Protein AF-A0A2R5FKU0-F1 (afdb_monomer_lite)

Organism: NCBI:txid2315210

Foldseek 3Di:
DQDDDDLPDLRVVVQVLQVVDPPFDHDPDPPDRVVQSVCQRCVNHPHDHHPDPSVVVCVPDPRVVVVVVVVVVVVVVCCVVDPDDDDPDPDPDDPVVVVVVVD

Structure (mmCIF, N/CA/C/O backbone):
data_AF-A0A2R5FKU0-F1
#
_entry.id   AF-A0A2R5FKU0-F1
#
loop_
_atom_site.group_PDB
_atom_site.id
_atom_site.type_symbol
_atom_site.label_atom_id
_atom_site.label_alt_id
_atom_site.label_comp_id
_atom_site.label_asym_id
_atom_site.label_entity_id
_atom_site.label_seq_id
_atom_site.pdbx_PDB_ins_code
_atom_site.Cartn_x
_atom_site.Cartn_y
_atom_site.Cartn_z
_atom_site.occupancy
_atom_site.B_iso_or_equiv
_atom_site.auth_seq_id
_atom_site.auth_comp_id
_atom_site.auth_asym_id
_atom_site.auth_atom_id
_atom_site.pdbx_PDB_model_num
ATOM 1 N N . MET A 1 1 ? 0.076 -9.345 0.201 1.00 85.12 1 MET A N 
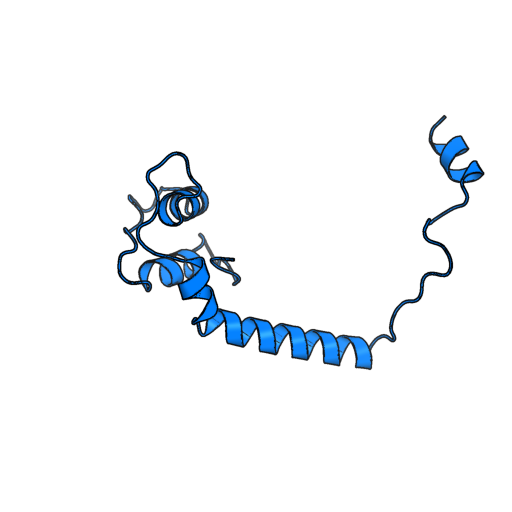1
ATOM 2 C CA . MET A 1 1 ? -0.353 -7.970 -0.139 1.00 85.12 1 MET A CA 1
ATOM 3 C C . MET A 1 1 ? -1.744 -7.794 0.437 1.00 85.12 1 MET A C 1
ATOM 5 O O . MET A 1 1 ? -2.532 -8.708 0.258 1.00 85.12 1 MET A O 1
ATOM 9 N N . VAL A 1 2 ? -1.996 -6.718 1.184 1.00 93.31 2 VAL A N 1
ATOM 10 C CA . VAL A 1 2 ? -3.238 -6.534 1.973 1.00 93.31 2 VAL A CA 1
ATOM 11 C C . VAL A 1 2 ? -4.150 -5.444 1.405 1.00 93.31 2 VAL A C 1
ATOM 13 O O . VAL A 1 2 ? -5.362 -5.496 1.557 1.00 93.31 2 VAL A O 1
ATOM 16 N N . TYR A 1 3 ? -3.563 -4.468 0.716 1.00 95.81 3 TYR A N 1
ATOM 17 C CA . TYR A 1 3 ? -4.256 -3.402 0.012 1.00 95.81 3 TYR A CA 1
ATOM 18 C C . TYR A 1 3 ? -3.356 -2.926 -1.122 1.00 95.81 3 TYR A C 1
ATOM 20 O O . TYR A 1 3 ? -2.144 -2.785 -0.937 1.00 95.81 3 TYR A O 1
ATOM 28 N N . PHE A 1 4 ? -3.940 -2.687 -2.288 1.00 95.31 4 PHE A N 1
ATOM 29 C CA . PHE A 1 4 ? -3.253 -2.062 -3.408 1.00 95.31 4 PHE A CA 1
ATOM 30 C C . PHE A 1 4 ? -4.279 -1.230 -4.164 1.00 95.31 4 PHE A C 1
ATOM 32 O O . PHE A 1 4 ? -5.007 -1.724 -5.009 1.00 95.31 4 PHE A O 1
ATOM 39 N N . GLY A 1 5 ? -4.419 0.025 -3.781 1.00 94.62 5 GLY A N 1
ATOM 40 C CA . GLY A 1 5 ? -5.389 0.937 -4.361 1.00 94.62 5 GLY A CA 1
ATOM 41 C C . GLY A 1 5 ? -4.981 2.361 -4.041 1.00 94.62 5 GLY A C 1
ATOM 42 O O . GLY A 1 5 ? -4.024 2.592 -3.295 1.00 94.62 5 GLY A O 1
ATOM 43 N N . ASP A 1 6 ? -5.711 3.323 -4.589 1.00 94.94 6 ASP A N 1
ATOM 44 C CA . ASP A 1 6 ? -5.499 4.717 -4.228 1.00 94.94 6 ASP A CA 1
ATOM 45 C C . ASP A 1 6 ? -5.806 4.911 -2.742 1.00 94.94 6 ASP A C 1
ATOM 47 O O . ASP A 1 6 ? -6.778 4.374 -2.219 1.00 94.94 6 ASP A O 1
ATOM 51 N N . LEU A 1 7 ? -4.982 5.680 -2.035 1.00 94.00 7 LEU A N 1
ATOM 52 C CA . LEU A 1 7 ? -5.257 5.985 -0.628 1.00 94.00 7 LEU A CA 1
ATOM 53 C C . LEU A 1 7 ? -6.432 6.969 -0.495 1.00 94.00 7 LEU A C 1
ATOM 55 O O . LEU A 1 7 ? -7.198 6.903 0.463 1.00 94.00 7 LEU A O 1
ATOM 59 N N . GLY A 1 8 ? -6.594 7.872 -1.464 1.00 94.25 8 GLY A N 1
ATOM 60 C CA . GLY A 1 8 ? -7.537 8.984 -1.366 1.00 94.25 8 GLY A CA 1
ATOM 61 C C . GLY A 1 8 ? -7.099 10.039 -0.342 1.00 94.25 8 GLY A C 1
ATOM 62 O O . GLY A 1 8 ? -6.087 9.902 0.353 1.00 94.25 8 GLY A O 1
ATOM 63 N N . GLU A 1 9 ? -7.861 11.130 -0.237 1.00 93.25 9 GLU A N 1
ATOM 64 C CA . GLU A 1 9 ? -7.588 12.168 0.761 1.00 93.25 9 GLU A CA 1
ATOM 65 C C . GLU A 1 9 ? -7.692 11.574 2.174 1.00 93.25 9 GLU A C 1
ATOM 67 O O . GLU A 1 9 ? -8.658 10.882 2.493 1.00 93.25 9 GLU A O 1
ATOM 72 N N . LYS A 1 10 ? -6.678 11.812 3.017 1.00 90.50 10 LYS A N 1
ATOM 73 C CA . LYS A 1 10 ? -6.605 11.281 4.393 1.00 90.50 10 LYS A CA 1
ATOM 74 C C . LYS A 1 10 ? -6.762 9.754 4.486 1.00 90.50 10 LYS A C 1
ATOM 76 O O . LYS A 1 10 ? -7.166 9.247 5.525 1.00 90.50 10 LYS A O 1
ATOM 81 N N . SER A 1 11 ? -6.382 9.021 3.437 1.00 94.44 11 SER A N 1
ATOM 82 C CA . SER A 1 11 ? -6.450 7.552 3.381 1.00 94.44 11 SER A CA 1
ATOM 83 C C . SER A 1 11 ? -7.866 6.965 3.491 1.00 94.44 11 SER A C 1
ATOM 85 O O . SER A 1 11 ? -8.011 5.816 3.897 1.00 94.44 11 SER A O 1
ATOM 87 N N . HIS A 1 12 ? -8.917 7.727 3.165 1.00 93.75 12 HIS A N 1
ATOM 88 C CA . HIS A 1 12 ? -10.295 7.263 3.372 1.00 93.75 12 HIS A CA 1
ATOM 89 C C . HIS A 1 12 ? -10.637 5.985 2.592 1.00 93.75 12 HIS A C 1
ATOM 91 O O . HIS A 1 12 ? -11.296 5.122 3.153 1.00 93.75 12 HIS A O 1
ATOM 97 N N . PHE A 1 13 ? -10.121 5.789 1.373 1.00 96.12 13 PHE A N 1
ATOM 98 C CA . PHE A 1 13 ? -10.376 4.554 0.617 1.00 96.12 13 PHE A CA 1
ATOM 99 C C . PHE A 1 13 ? -9.737 3.321 1.263 1.00 96.12 13 PHE A C 1
ATOM 101 O O . PHE A 1 13 ? -10.339 2.250 1.289 1.00 96.12 13 PHE A O 1
ATOM 108 N N . LEU A 1 14 ? -8.534 3.473 1.827 1.00 95.62 14 LEU A N 1
ATOM 109 C CA . LEU A 1 14 ? -7.888 2.412 2.602 1.00 95.62 14 LEU A CA 1
ATOM 110 C C . LEU A 1 14 ? -8.720 2.064 3.841 1.00 95.62 14 LEU A C 1
ATOM 112 O O . LEU A 1 14 ? -8.916 0.886 4.131 1.00 95.62 14 LEU A O 1
ATOM 116 N N . LEU A 1 15 ? -9.192 3.082 4.568 1.00 95.12 15 LEU A N 1
ATOM 117 C CA . LEU A 1 15 ? -10.003 2.892 5.770 1.00 95.12 15 LEU A CA 1
ATOM 118 C C . LEU A 1 15 ? -11.327 2.198 5.434 1.00 95.12 15 LEU A C 1
ATOM 120 O O . LEU A 1 15 ? -11.629 1.173 6.032 1.00 95.12 15 LEU A O 1
ATOM 124 N N . GLU A 1 16 ? -12.053 2.683 4.425 1.00 95.19 16 GLU A N 1
ATOM 125 C CA . GLU A 1 16 ? -13.304 2.078 3.950 1.00 95.19 16 GLU A CA 1
ATOM 126 C C . GLU A 1 16 ? -13.114 0.617 3.527 1.00 95.19 16 GLU A C 1
ATOM 128 O O . GLU A 1 16 ? -13.940 -0.237 3.847 1.00 95.19 16 GLU A O 1
ATOM 133 N N . TYR A 1 17 ? -12.013 0.309 2.836 1.00 96.19 17 TYR A N 1
ATOM 134 C CA . TYR A 1 17 ? -11.694 -1.056 2.431 1.00 96.19 17 TYR A CA 1
ATOM 135 C C . TYR A 1 17 ? -11.456 -1.978 3.633 1.00 96.19 17 TYR A C 1
ATOM 137 O O . TYR A 1 17 ? -12.008 -3.076 3.679 1.00 96.19 17 TYR A O 1
ATOM 145 N N . LEU A 1 18 ? -10.643 -1.547 4.603 1.00 95.06 18 LEU A N 1
ATOM 146 C CA . LEU A 1 18 ? -10.342 -2.351 5.789 1.00 95.06 18 LEU A CA 1
ATOM 147 C C . LEU A 1 18 ? -11.588 -2.531 6.665 1.00 95.06 18 LEU A C 1
ATOM 149 O O . LEU A 1 18 ? -11.867 -3.646 7.100 1.00 95.06 18 LEU A O 1
ATOM 153 N N . GLU A 1 19 ? -12.366 -1.470 6.877 1.00 94.31 19 GLU A N 1
ATOM 154 C CA . GLU A 1 19 ? -13.603 -1.502 7.670 1.00 94.31 19 GLU A CA 1
ATOM 155 C C . GLU A 1 19 ? -14.707 -2.356 7.026 1.00 94.31 19 GLU A C 1
ATOM 157 O O . GLU A 1 19 ? -15.570 -2.879 7.732 1.00 94.31 19 GLU A O 1
ATOM 162 N N . ALA A 1 20 ? -14.677 -2.546 5.702 1.00 95.31 20 ALA A N 1
ATOM 163 C CA . ALA A 1 20 ? -15.596 -3.447 5.010 1.00 95.31 20 ALA A CA 1
ATOM 164 C C . ALA A 1 20 ? -15.301 -4.937 5.269 1.00 95.31 20 ALA A C 1
ATOM 166 O O . ALA A 1 20 ? -16.175 -5.776 5.031 1.00 95.31 20 ALA A O 1
ATOM 167 N N . ILE A 1 21 ? -14.098 -5.278 5.744 1.00 95.38 21 ILE A N 1
ATOM 168 C CA . ILE A 1 21 ? -13.708 -6.655 6.064 1.00 95.38 21 ILE A CA 1
ATOM 169 C C . ILE A 1 21 ? -14.260 -7.025 7.454 1.00 95.38 21 ILE A C 1
ATOM 171 O O . ILE A 1 21 ? -13.959 -6.353 8.445 1.00 95.38 21 ILE A O 1
ATOM 175 N N . PRO A 1 22 ? -15.068 -8.096 7.574 1.00 93.88 22 PRO A N 1
ATOM 176 C CA . PRO A 1 22 ? -15.609 -8.514 8.862 1.00 93.88 22 PRO A CA 1
ATOM 177 C C . PRO A 1 22 ? -14.507 -8.872 9.864 1.00 93.88 22 PRO A C 1
ATOM 179 O O . PRO A 1 22 ? -13.614 -9.659 9.569 1.00 93.88 22 PRO A O 1
ATOM 182 N N . GLY A 1 23 ? -14.612 -8.337 11.081 1.00 90.94 23 GLY A N 1
ATOM 183 C CA . GLY A 1 23 ? -13.629 -8.571 12.145 1.00 90.94 23 GLY A CA 1
ATOM 184 C C . GLY A 1 23 ? -12.523 -7.517 12.222 1.00 90.94 23 GLY A C 1
ATOM 185 O O . GLY A 1 23 ? -11.743 -7.547 13.173 1.00 90.94 23 GLY A O 1
ATOM 186 N N . THR A 1 24 ? -12.488 -6.552 11.299 1.00 93.56 24 THR A N 1
ATOM 187 C CA . THR A 1 24 ? -11.580 -5.408 11.388 1.00 93.56 24 THR A CA 1
ATOM 188 C C . THR A 1 24 ? -12.003 -4.453 12.512 1.00 93.56 24 THR A C 1
ATOM 190 O O . THR A 1 24 ? -13.142 -3.976 12.513 1.00 93.56 24 THR A O 1
ATOM 193 N N . PRO A 1 25 ? -11.118 -4.119 13.469 1.00 91.50 25 PRO A N 1
ATOM 194 C CA . PRO A 1 25 ? -11.415 -3.099 14.469 1.00 91.50 25 PRO A CA 1
ATOM 195 C C . PRO A 1 25 ? -11.404 -1.710 13.823 1.00 91.50 25 PRO A C 1
ATOM 197 O O . PRO A 1 25 ? -10.520 -1.420 13.026 1.00 91.50 25 PRO A O 1
ATOM 200 N N . SER A 1 26 ? -12.345 -0.829 14.169 1.00 90.62 26 SER A N 1
ATOM 201 C CA . SER A 1 26 ? -12.359 0.553 13.661 1.00 90.62 26 SER A CA 1
ATOM 202 C C . SER A 1 26 ? -11.181 1.377 14.182 1.00 90.62 26 SER A C 1
ATOM 204 O O . SER A 1 26 ? -10.638 1.118 15.260 1.00 90.62 26 SER A O 1
ATOM 206 N N . MET A 1 27 ? -10.818 2.423 13.439 1.00 91.75 27 MET A N 1
ATOM 207 C CA . MET A 1 27 ? -9.749 3.325 13.855 1.00 91.75 27 MET A CA 1
ATOM 208 C C . MET A 1 27 ? -10.101 4.027 15.185 1.00 91.75 27 MET A C 1
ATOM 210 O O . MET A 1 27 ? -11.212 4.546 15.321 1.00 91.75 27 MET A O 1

============

Task brief —
In the data above, start at the line that has "ATOM 175 N N", stop after the line that has "ATOM 202 C C", and print every line in between exactly as it stands.

Answer space —
ATOM 175 N N . PRO A 1 22 ? -15.068 -8.096 7.574 1.00 93.88 22 PRO A N 1
ATOM 176 C CA . PRO A 1 22 ? -15.609 -8.514 8.862 1.00 93.88 22 PRO A CA 1
ATOM 177 C C . PRO A 1 22 ? -14.507 -8.872 9.864 1.00 93.88 22 PRO A C 1
ATOM 179 O O . PRO A 1 22 ? -13.614 -9.659 9.569 1.00 93.88 22 PRO A O 1
ATOM 182 N N . GLY A 1 23 ? -14.612 -8.337 11.081 1.00 90.94 23 GLY A N 1
ATOM 183 C CA . GLY A 1 23 ? -13.629 -8.571 12.145 1.00 90.94 23 GLY A CA 1
ATOM 184 C C . GLY A 1 23 ? -12.523 -7.517 12.222 1.00 90.94 23 GLY A C 1
ATOM 185 O O . GLY A 1 23 ? -11.743 -7.547 13.173 1.00 90.94 23 GLY A O 1
ATOM 186 N N . THR A 1 24 ? -12.488 -6.552 11.299 1.00 93.56 24 THR A N 1
ATOM 187 C CA . THR A 1 24 ? -11.580 -5.408 11.388 1.00 93.56 24 THR A CA 1
ATOM 188 C C . THR A 1 24 ? -12.003 -4.453 12.512 1.00 93.56 24 THR A C 1
ATOM 190 O O . THR A 1 24 ? -13.142 -3.976 12.513 1.00 93.56 24 THR A O 1
ATOM 193 N N . PRO A 1 25 ? -11.118 -4.119 13.469 1.00 91.50 25 PRO A N 1
ATOM 194 C CA . PRO A 1 25 ? -11.415 -3.099 14.469 1.00 91.50 25 PRO A CA 1
ATOM 195 C C . PRO A 1 25 ? -11.404 -1.710 13.823 1.00 91.50 25 PRO A C 1
ATOM 197 O O . PRO A 1 25 ? -10.520 -1.420 13.026 1.00 91.50 25 PRO A O 1
ATOM 200 N N . SER A 1 26 ? -12.345 -0.829 14.169 1.00 90.62 26 SER A N 1
ATOM 201 C CA . SER A 1 26 ? -12.359 0.553 13.661 1.00 90.62 26 SER A CA 1
ATOM 202 C C . SER A 1 26 ? -11.181 1.377 14.182 1.00 90.62 26 SER A C 1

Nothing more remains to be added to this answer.